→ Task prompt
Would you count the lines in the entries below that contain "backbone"? Reply with the number only.

→ Records for this task
────────

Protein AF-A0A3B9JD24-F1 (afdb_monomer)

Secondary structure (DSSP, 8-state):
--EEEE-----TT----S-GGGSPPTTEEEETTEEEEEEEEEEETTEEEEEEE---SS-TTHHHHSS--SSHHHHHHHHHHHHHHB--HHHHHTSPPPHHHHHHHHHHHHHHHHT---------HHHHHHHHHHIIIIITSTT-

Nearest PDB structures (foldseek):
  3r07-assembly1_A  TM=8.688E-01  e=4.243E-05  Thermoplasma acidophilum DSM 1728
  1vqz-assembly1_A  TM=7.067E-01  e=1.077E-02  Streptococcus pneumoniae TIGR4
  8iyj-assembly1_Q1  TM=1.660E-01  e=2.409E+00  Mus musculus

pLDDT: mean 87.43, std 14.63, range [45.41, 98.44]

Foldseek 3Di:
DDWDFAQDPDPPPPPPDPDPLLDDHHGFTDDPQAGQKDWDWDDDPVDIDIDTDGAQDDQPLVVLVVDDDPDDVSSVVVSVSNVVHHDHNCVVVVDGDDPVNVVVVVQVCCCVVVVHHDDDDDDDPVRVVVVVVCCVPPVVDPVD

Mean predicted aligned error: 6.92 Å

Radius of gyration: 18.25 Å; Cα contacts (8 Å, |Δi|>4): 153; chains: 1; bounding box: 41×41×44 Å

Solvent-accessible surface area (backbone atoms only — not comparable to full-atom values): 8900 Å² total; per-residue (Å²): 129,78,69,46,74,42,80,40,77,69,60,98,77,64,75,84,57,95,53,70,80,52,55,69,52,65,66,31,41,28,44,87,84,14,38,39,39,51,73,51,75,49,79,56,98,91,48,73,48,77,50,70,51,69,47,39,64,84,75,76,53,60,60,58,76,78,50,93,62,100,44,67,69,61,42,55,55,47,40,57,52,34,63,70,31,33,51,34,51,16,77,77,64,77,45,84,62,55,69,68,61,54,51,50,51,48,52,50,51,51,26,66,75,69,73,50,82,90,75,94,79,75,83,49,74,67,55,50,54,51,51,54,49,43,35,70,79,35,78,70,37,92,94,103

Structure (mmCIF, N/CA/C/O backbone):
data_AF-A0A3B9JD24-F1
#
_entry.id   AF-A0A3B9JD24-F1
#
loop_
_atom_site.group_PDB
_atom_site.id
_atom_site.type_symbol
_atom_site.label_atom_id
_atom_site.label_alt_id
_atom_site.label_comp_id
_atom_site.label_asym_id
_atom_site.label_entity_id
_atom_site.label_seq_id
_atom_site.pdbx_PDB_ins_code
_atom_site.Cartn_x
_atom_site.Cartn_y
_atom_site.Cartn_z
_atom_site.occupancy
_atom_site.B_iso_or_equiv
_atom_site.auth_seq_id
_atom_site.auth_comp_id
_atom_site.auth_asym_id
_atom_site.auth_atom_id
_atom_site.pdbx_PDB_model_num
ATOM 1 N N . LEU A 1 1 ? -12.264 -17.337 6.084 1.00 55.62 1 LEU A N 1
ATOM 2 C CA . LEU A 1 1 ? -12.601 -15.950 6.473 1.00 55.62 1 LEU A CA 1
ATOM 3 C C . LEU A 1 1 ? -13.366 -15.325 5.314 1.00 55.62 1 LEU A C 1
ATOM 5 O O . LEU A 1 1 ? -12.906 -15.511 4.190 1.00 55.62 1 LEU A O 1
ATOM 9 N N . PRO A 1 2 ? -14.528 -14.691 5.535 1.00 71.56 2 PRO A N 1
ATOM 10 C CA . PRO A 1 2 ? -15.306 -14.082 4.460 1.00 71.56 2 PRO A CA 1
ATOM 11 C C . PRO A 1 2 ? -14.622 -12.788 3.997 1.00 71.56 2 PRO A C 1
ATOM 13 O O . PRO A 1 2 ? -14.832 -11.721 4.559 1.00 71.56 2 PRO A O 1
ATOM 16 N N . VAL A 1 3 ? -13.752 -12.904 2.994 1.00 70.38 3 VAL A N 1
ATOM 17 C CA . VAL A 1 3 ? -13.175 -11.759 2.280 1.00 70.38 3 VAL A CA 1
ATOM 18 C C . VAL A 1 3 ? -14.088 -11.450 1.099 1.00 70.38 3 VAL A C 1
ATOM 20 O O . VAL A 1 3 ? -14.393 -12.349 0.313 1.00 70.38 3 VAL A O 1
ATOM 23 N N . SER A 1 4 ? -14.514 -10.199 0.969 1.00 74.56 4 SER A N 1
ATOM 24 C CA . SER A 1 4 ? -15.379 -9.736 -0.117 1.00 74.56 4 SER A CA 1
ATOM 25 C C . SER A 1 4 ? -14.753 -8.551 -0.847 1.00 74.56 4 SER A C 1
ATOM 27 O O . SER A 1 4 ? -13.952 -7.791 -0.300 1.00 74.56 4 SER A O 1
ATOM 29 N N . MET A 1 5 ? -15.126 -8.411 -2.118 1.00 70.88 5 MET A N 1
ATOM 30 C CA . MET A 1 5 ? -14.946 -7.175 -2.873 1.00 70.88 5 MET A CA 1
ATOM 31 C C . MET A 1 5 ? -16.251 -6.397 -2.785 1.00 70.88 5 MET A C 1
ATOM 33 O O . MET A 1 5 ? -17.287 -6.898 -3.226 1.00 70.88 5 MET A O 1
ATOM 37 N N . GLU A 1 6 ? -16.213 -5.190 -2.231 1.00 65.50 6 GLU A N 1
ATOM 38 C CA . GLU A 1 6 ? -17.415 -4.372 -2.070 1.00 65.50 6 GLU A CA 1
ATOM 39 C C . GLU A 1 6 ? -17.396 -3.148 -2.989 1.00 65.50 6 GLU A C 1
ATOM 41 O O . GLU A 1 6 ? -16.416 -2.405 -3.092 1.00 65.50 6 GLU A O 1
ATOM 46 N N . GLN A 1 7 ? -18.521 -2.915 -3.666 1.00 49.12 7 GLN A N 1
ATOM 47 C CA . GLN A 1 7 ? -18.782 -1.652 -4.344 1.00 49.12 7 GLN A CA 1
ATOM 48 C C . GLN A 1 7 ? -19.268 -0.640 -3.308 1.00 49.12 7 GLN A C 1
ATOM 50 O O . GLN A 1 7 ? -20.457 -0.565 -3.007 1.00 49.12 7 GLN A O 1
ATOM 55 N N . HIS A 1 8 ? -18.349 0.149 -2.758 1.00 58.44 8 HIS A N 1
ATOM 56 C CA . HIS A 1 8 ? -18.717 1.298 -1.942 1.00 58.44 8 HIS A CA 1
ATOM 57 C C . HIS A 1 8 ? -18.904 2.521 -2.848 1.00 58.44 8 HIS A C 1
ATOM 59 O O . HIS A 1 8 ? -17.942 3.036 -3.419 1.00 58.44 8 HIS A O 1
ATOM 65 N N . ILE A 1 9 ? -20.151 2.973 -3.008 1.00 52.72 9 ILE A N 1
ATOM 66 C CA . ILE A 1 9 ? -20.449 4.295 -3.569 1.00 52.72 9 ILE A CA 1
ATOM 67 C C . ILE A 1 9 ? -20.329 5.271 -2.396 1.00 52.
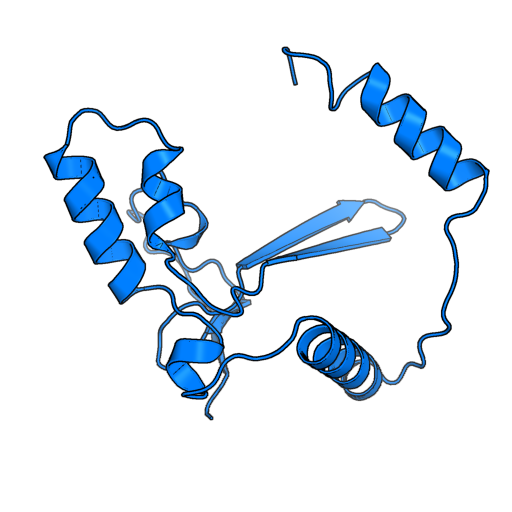72 9 ILE A C 1
ATOM 69 O O . ILE A 1 9 ? -21.172 5.216 -1.497 1.00 52.72 9 ILE A O 1
ATOM 73 N N . PRO A 1 10 ? -19.290 6.125 -2.332 1.00 50.62 10 PRO A N 1
ATOM 74 C CA . PRO A 1 10 ? -19.190 7.080 -1.242 1.00 50.62 10 PRO A CA 1
ATOM 75 C C . PRO A 1 10 ? -20.421 8.003 -1.273 1.00 50.62 10 PRO A C 1
ATOM 77 O O . PRO A 1 10 ? -20.795 8.472 -2.354 1.00 50.62 10 PRO A O 1
ATOM 80 N N . PRO A 1 11 ? -21.076 8.269 -0.126 1.00 48.16 11 PRO A N 1
ATOM 81 C CA . PRO A 1 11 ? -22.141 9.263 -0.073 1.00 48.16 11 PRO A CA 1
ATOM 82 C C . PRO A 1 11 ? -21.601 10.613 -0.562 1.00 48.16 11 PRO A C 1
ATOM 84 O O . PRO A 1 11 ? -20.430 10.928 -0.347 1.00 48.16 11 PRO A O 1
ATOM 87 N N . ALA A 1 12 ? -22.449 11.414 -1.215 1.00 46.91 12 ALA A N 1
ATOM 88 C CA . ALA A 1 12 ? -22.062 12.682 -1.851 1.00 46.91 12 ALA A CA 1
ATOM 89 C C . ALA A 1 12 ? -21.372 13.685 -0.895 1.00 46.91 12 ALA A C 1
ATOM 91 O O . ALA A 1 12 ? -20.663 14.576 -1.352 1.00 46.91 12 ALA A O 1
ATOM 92 N N . GLU A 1 13 ? -21.528 13.497 0.420 1.00 45.41 13 GLU A N 1
ATOM 93 C CA . GLU A 1 13 ? -20.927 14.294 1.497 1.00 45.41 13 GLU A CA 1
ATOM 94 C C . GLU A 1 13 ? -19.857 13.542 2.310 1.00 45.41 13 GLU A C 1
ATOM 96 O O . GLU A 1 13 ? -19.565 13.910 3.448 1.00 45.41 13 GLU A O 1
ATOM 101 N N . ALA A 1 14 ? -19.249 12.476 1.777 1.00 50.03 14 ALA A N 1
ATOM 102 C CA . ALA A 1 14 ? -18.104 11.854 2.435 1.00 50.03 14 ALA A CA 1
ATOM 103 C C . ALA A 1 14 ? -16.961 12.880 2.528 1.00 50.03 14 ALA A C 1
ATOM 105 O O . ALA A 1 14 ? -16.244 13.135 1.558 1.00 50.03 14 ALA A O 1
ATOM 106 N N . THR A 1 15 ? -16.804 13.488 3.705 1.00 48.19 15 THR A N 1
ATOM 107 C CA . THR A 1 15 ? -15.682 14.369 4.012 1.00 48.19 15 THR A CA 1
ATOM 108 C C . THR A 1 15 ? -14.397 13.598 3.733 1.00 48.19 15 THR A C 1
ATOM 110 O O . THR A 1 15 ? -14.133 12.551 4.328 1.00 48.19 15 THR A O 1
ATOM 113 N N . LYS A 1 16 ? -13.605 14.081 2.768 1.00 53.19 16 LYS A N 1
ATOM 114 C CA . LYS A 1 16 ? -12.274 13.537 2.494 1.00 53.19 16 LYS A CA 1
ATOM 115 C C . LYS A 1 16 ? -11.413 13.787 3.729 1.00 53.19 16 LYS A C 1
ATOM 117 O O . LYS A 1 16 ? -10.866 14.871 3.898 1.00 53.19 16 LYS A O 1
ATOM 122 N N . GLY A 1 17 ? -11.341 12.800 4.617 1.00 59.09 17 GLY A N 1
ATOM 123 C CA . GLY A 1 17 ? -10.389 12.807 5.719 1.00 59.09 17 GLY A CA 1
ATOM 124 C C . GLY A 1 17 ? -8.959 12.801 5.178 1.00 59.09 17 GLY A C 1
ATOM 125 O O . GLY A 1 17 ? -8.707 12.323 4.072 1.00 59.09 17 GLY A O 1
ATOM 126 N N . ALA A 1 18 ? -8.007 13.300 5.969 1.00 66.31 18 ALA A N 1
ATOM 127 C CA . ALA A 1 18 ? -6.591 13.335 5.589 1.00 66.31 18 ALA A CA 1
ATOM 128 C C . ALA A 1 18 ? -6.007 11.935 5.289 1.00 66.31 18 ALA A C 1
ATOM 130 O O . ALA A 1 18 ? -5.007 11.809 4.586 1.00 66.31 18 ALA A O 1
ATOM 131 N N . VAL A 1 19 ? -6.643 10.869 5.793 1.00 66.62 19 VAL A N 1
ATOM 132 C CA . VAL A 1 19 ? -6.237 9.481 5.561 1.00 66.62 19 VAL A CA 1
ATOM 133 C C . VAL A 1 19 ? -7.042 8.886 4.404 1.00 66.62 19 VAL A C 1
ATOM 135 O O . VAL A 1 19 ? -8.151 8.389 4.587 1.00 66.62 19 VAL A O 1
ATOM 138 N N . CYS A 1 20 ? -6.446 8.859 3.209 1.00 67.50 20 CYS A N 1
ATOM 139 C CA . CYS A 1 20 ? -7.041 8.235 2.017 1.00 67.50 20 CYS A CA 1
ATOM 140 C C . CYS A 1 20 ? -7.396 6.748 2.237 1.00 67.50 20 CYS A C 1
ATOM 142 O O . CYS A 1 20 ? -8.365 6.234 1.685 1.00 67.50 20 CYS A O 1
ATOM 144 N N . PHE A 1 21 ? -6.651 6.052 3.103 1.00 67.25 21 PHE A N 1
ATOM 145 C CA . PHE A 1 21 ? -6.917 4.651 3.427 1.00 67.25 21 PHE A CA 1
ATOM 146 C C . PHE A 1 21 ? -8.194 4.450 4.267 1.00 67.25 21 PHE A C 1
ATOM 148 O O . PHE A 1 21 ? -8.746 3.362 4.240 1.00 67.25 21 PHE A O 1
ATOM 155 N N . GLU A 1 22 ? -8.695 5.464 4.981 1.00 55.00 22 GLU A N 1
ATOM 156 C CA . GLU A 1 22 ? -9.881 5.345 5.849 1.00 55.00 22 GLU A CA 1
ATOM 157 C C . GLU A 1 22 ? -11.193 5.257 5.051 1.00 55.00 22 GLU A C 1
ATOM 159 O O . GLU A 1 22 ? -12.167 4.671 5.522 1.00 55.00 22 GLU A O 1
ATOM 164 N N . VAL A 1 23 ? -11.235 5.853 3.857 1.00 57.59 23 VAL A N 1
ATOM 165 C CA . VAL A 1 23 ? -12.444 5.909 3.031 1.00 57.59 23 VAL A CA 1
ATOM 166 C C . VAL A 1 23 ? -12.461 4.712 2.081 1.00 57.59 23 VAL A C 1
ATOM 168 O O . VAL A 1 23 ? -11.509 4.554 1.310 1.00 57.59 23 VAL A O 1
ATOM 171 N N . PRO A 1 24 ? -13.524 3.886 2.096 1.00 54.94 24 PRO A N 1
ATOM 172 C CA . PRO A 1 24 ? -13.682 2.840 1.106 1.00 54.94 24 PRO A CA 1
ATOM 173 C C . PRO A 1 24 ? -13.935 3.442 -0.276 1.00 54.94 24 PRO A C 1
ATOM 175 O O . PRO A 1 24 ? -14.938 4.123 -0.500 1.00 54.94 24 PRO A O 1
ATOM 178 N N . SER A 1 25 ? -13.016 3.213 -1.206 1.00 58.34 25 SER A N 1
ATOM 179 C CA . SER A 1 25 ? -13.244 3.395 -2.636 1.00 58.34 25 SER A CA 1
ATOM 180 C C . SER A 1 25 ? -13.989 2.189 -3.223 1.00 58.34 25 SER A C 1
ATOM 182 O O . SER A 1 25 ? -14.096 1.129 -2.602 1.00 58.34 25 SER A O 1
ATOM 184 N N . ALA A 1 26 ? -14.555 2.352 -4.419 1.00 57.84 26 ALA A N 1
ATOM 185 C CA . ALA A 1 26 ? -15.198 1.242 -5.109 1.00 57.84 26 ALA A CA 1
ATOM 186 C C . ALA A 1 26 ? -14.186 0.106 -5.357 1.00 57.84 26 ALA A C 1
ATOM 188 O O . ALA A 1 26 ? -13.073 0.370 -5.812 1.00 57.84 26 ALA A O 1
ATOM 189 N N . TYR A 1 27 ? -14.611 -1.142 -5.129 1.00 62.22 27 TYR A N 1
ATOM 190 C CA . TYR A 1 27 ? -13.824 -2.363 -5.359 1.00 62.22 27 TYR A CA 1
ATOM 191 C C . TYR A 1 27 ? -12.669 -2.582 -4.378 1.00 62.22 27 TYR A C 
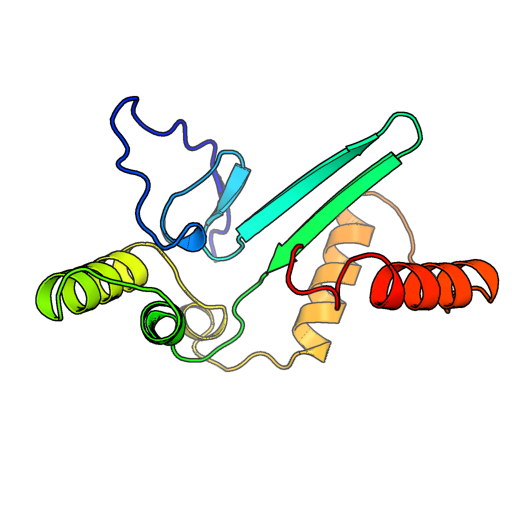1
ATOM 193 O O . TYR A 1 27 ? -11.640 -3.159 -4.730 1.00 62.22 27 TYR A O 1
ATOM 201 N N . GLU A 1 28 ? -12.838 -2.147 -3.132 1.00 76.44 28 GLU A N 1
ATOM 202 C CA . GLU A 1 28 ? -11.892 -2.486 -2.076 1.00 76.44 28 GLU A CA 1
ATOM 203 C C . GLU A 1 28 ? -12.096 -3.898 -1.539 1.00 76.44 28 GLU A C 1
ATOM 205 O O . GLU A 1 28 ? -13.214 -4.417 -1.482 1.00 76.44 28 GLU A O 1
ATOM 210 N N . ILE A 1 29 ? -10.980 -4.507 -1.129 1.00 84.75 29 ILE A N 1
ATOM 211 C CA . ILE A 1 29 ? -10.976 -5.809 -0.470 1.00 84.75 29 ILE A CA 1
ATOM 212 C C . ILE A 1 29 ? -11.129 -5.552 1.023 1.00 84.75 29 ILE A C 1
ATOM 214 O O . ILE A 1 29 ? -10.224 -5.024 1.687 1.00 84.75 29 ILE A O 1
ATOM 218 N N . VAL A 1 30 ? -12.296 -5.928 1.527 1.00 87.56 30 VAL A N 1
ATOM 219 C CA . VAL A 1 30 ? -12.682 -5.768 2.922 1.00 87.56 30 VAL A CA 1
ATOM 220 C C . VAL A 1 30 ? -12.773 -7.128 3.605 1.00 87.56 30 VAL A C 1
ATOM 222 O O . VAL A 1 30 ? -12.989 -8.168 2.978 1.00 87.56 30 VAL A O 1
ATOM 225 N N . LEU A 1 31 ? -12.585 -7.110 4.917 1.00 87.25 31 LEU A N 1
ATOM 226 C CA . LEU A 1 31 ? -12.728 -8.256 5.793 1.00 87.25 31 LEU A CA 1
ATOM 227 C C . LEU A 1 31 ? -13.517 -7.815 7.026 1.00 87.25 31 LEU A C 1
ATOM 229 O O . LEU A 1 31 ? -13.118 -6.881 7.721 1.00 87.25 31 LEU A O 1
ATOM 233 N N . ASP A 1 32 ? -14.671 -8.445 7.248 1.00 87.19 32 ASP A N 1
ATOM 234 C CA . ASP A 1 32 ? -15.631 -8.088 8.303 1.00 87.19 32 ASP A CA 1
ATOM 235 C C . ASP A 1 32 ? -15.997 -6.586 8.305 1.00 87.19 32 ASP A C 1
ATOM 237 O O . ASP A 1 32 ? -16.040 -5.928 9.345 1.00 87.19 32 ASP A O 1
ATOM 241 N N . GLY A 1 33 ? -16.208 -6.015 7.111 1.00 85.62 33 GLY A N 1
ATOM 242 C CA . GLY A 1 33 ? -16.548 -4.599 6.924 1.00 85.62 33 GLY A CA 1
ATOM 243 C C . GLY A 1 33 ? -15.392 -3.617 7.160 1.00 85.62 33 GLY A C 1
ATOM 244 O O . GLY A 1 33 ? -15.599 -2.405 7.098 1.00 85.62 33 GLY A O 1
ATOM 245 N N . LYS A 1 34 ? -14.173 -4.110 7.418 1.00 90.31 34 LYS A N 1
ATOM 246 C CA . LYS A 1 34 ? -12.960 -3.292 7.523 1.00 90.31 34 LYS A CA 1
ATOM 247 C C . LYS A 1 34 ? -12.090 -3.449 6.287 1.00 90.31 34 LYS A C 1
ATOM 249 O O . LYS A 1 34 ? -11.839 -4.556 5.822 1.00 90.31 34 LYS A O 1
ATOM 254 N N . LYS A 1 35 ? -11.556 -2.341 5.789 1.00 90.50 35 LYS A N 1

────────

→ Expected answer
2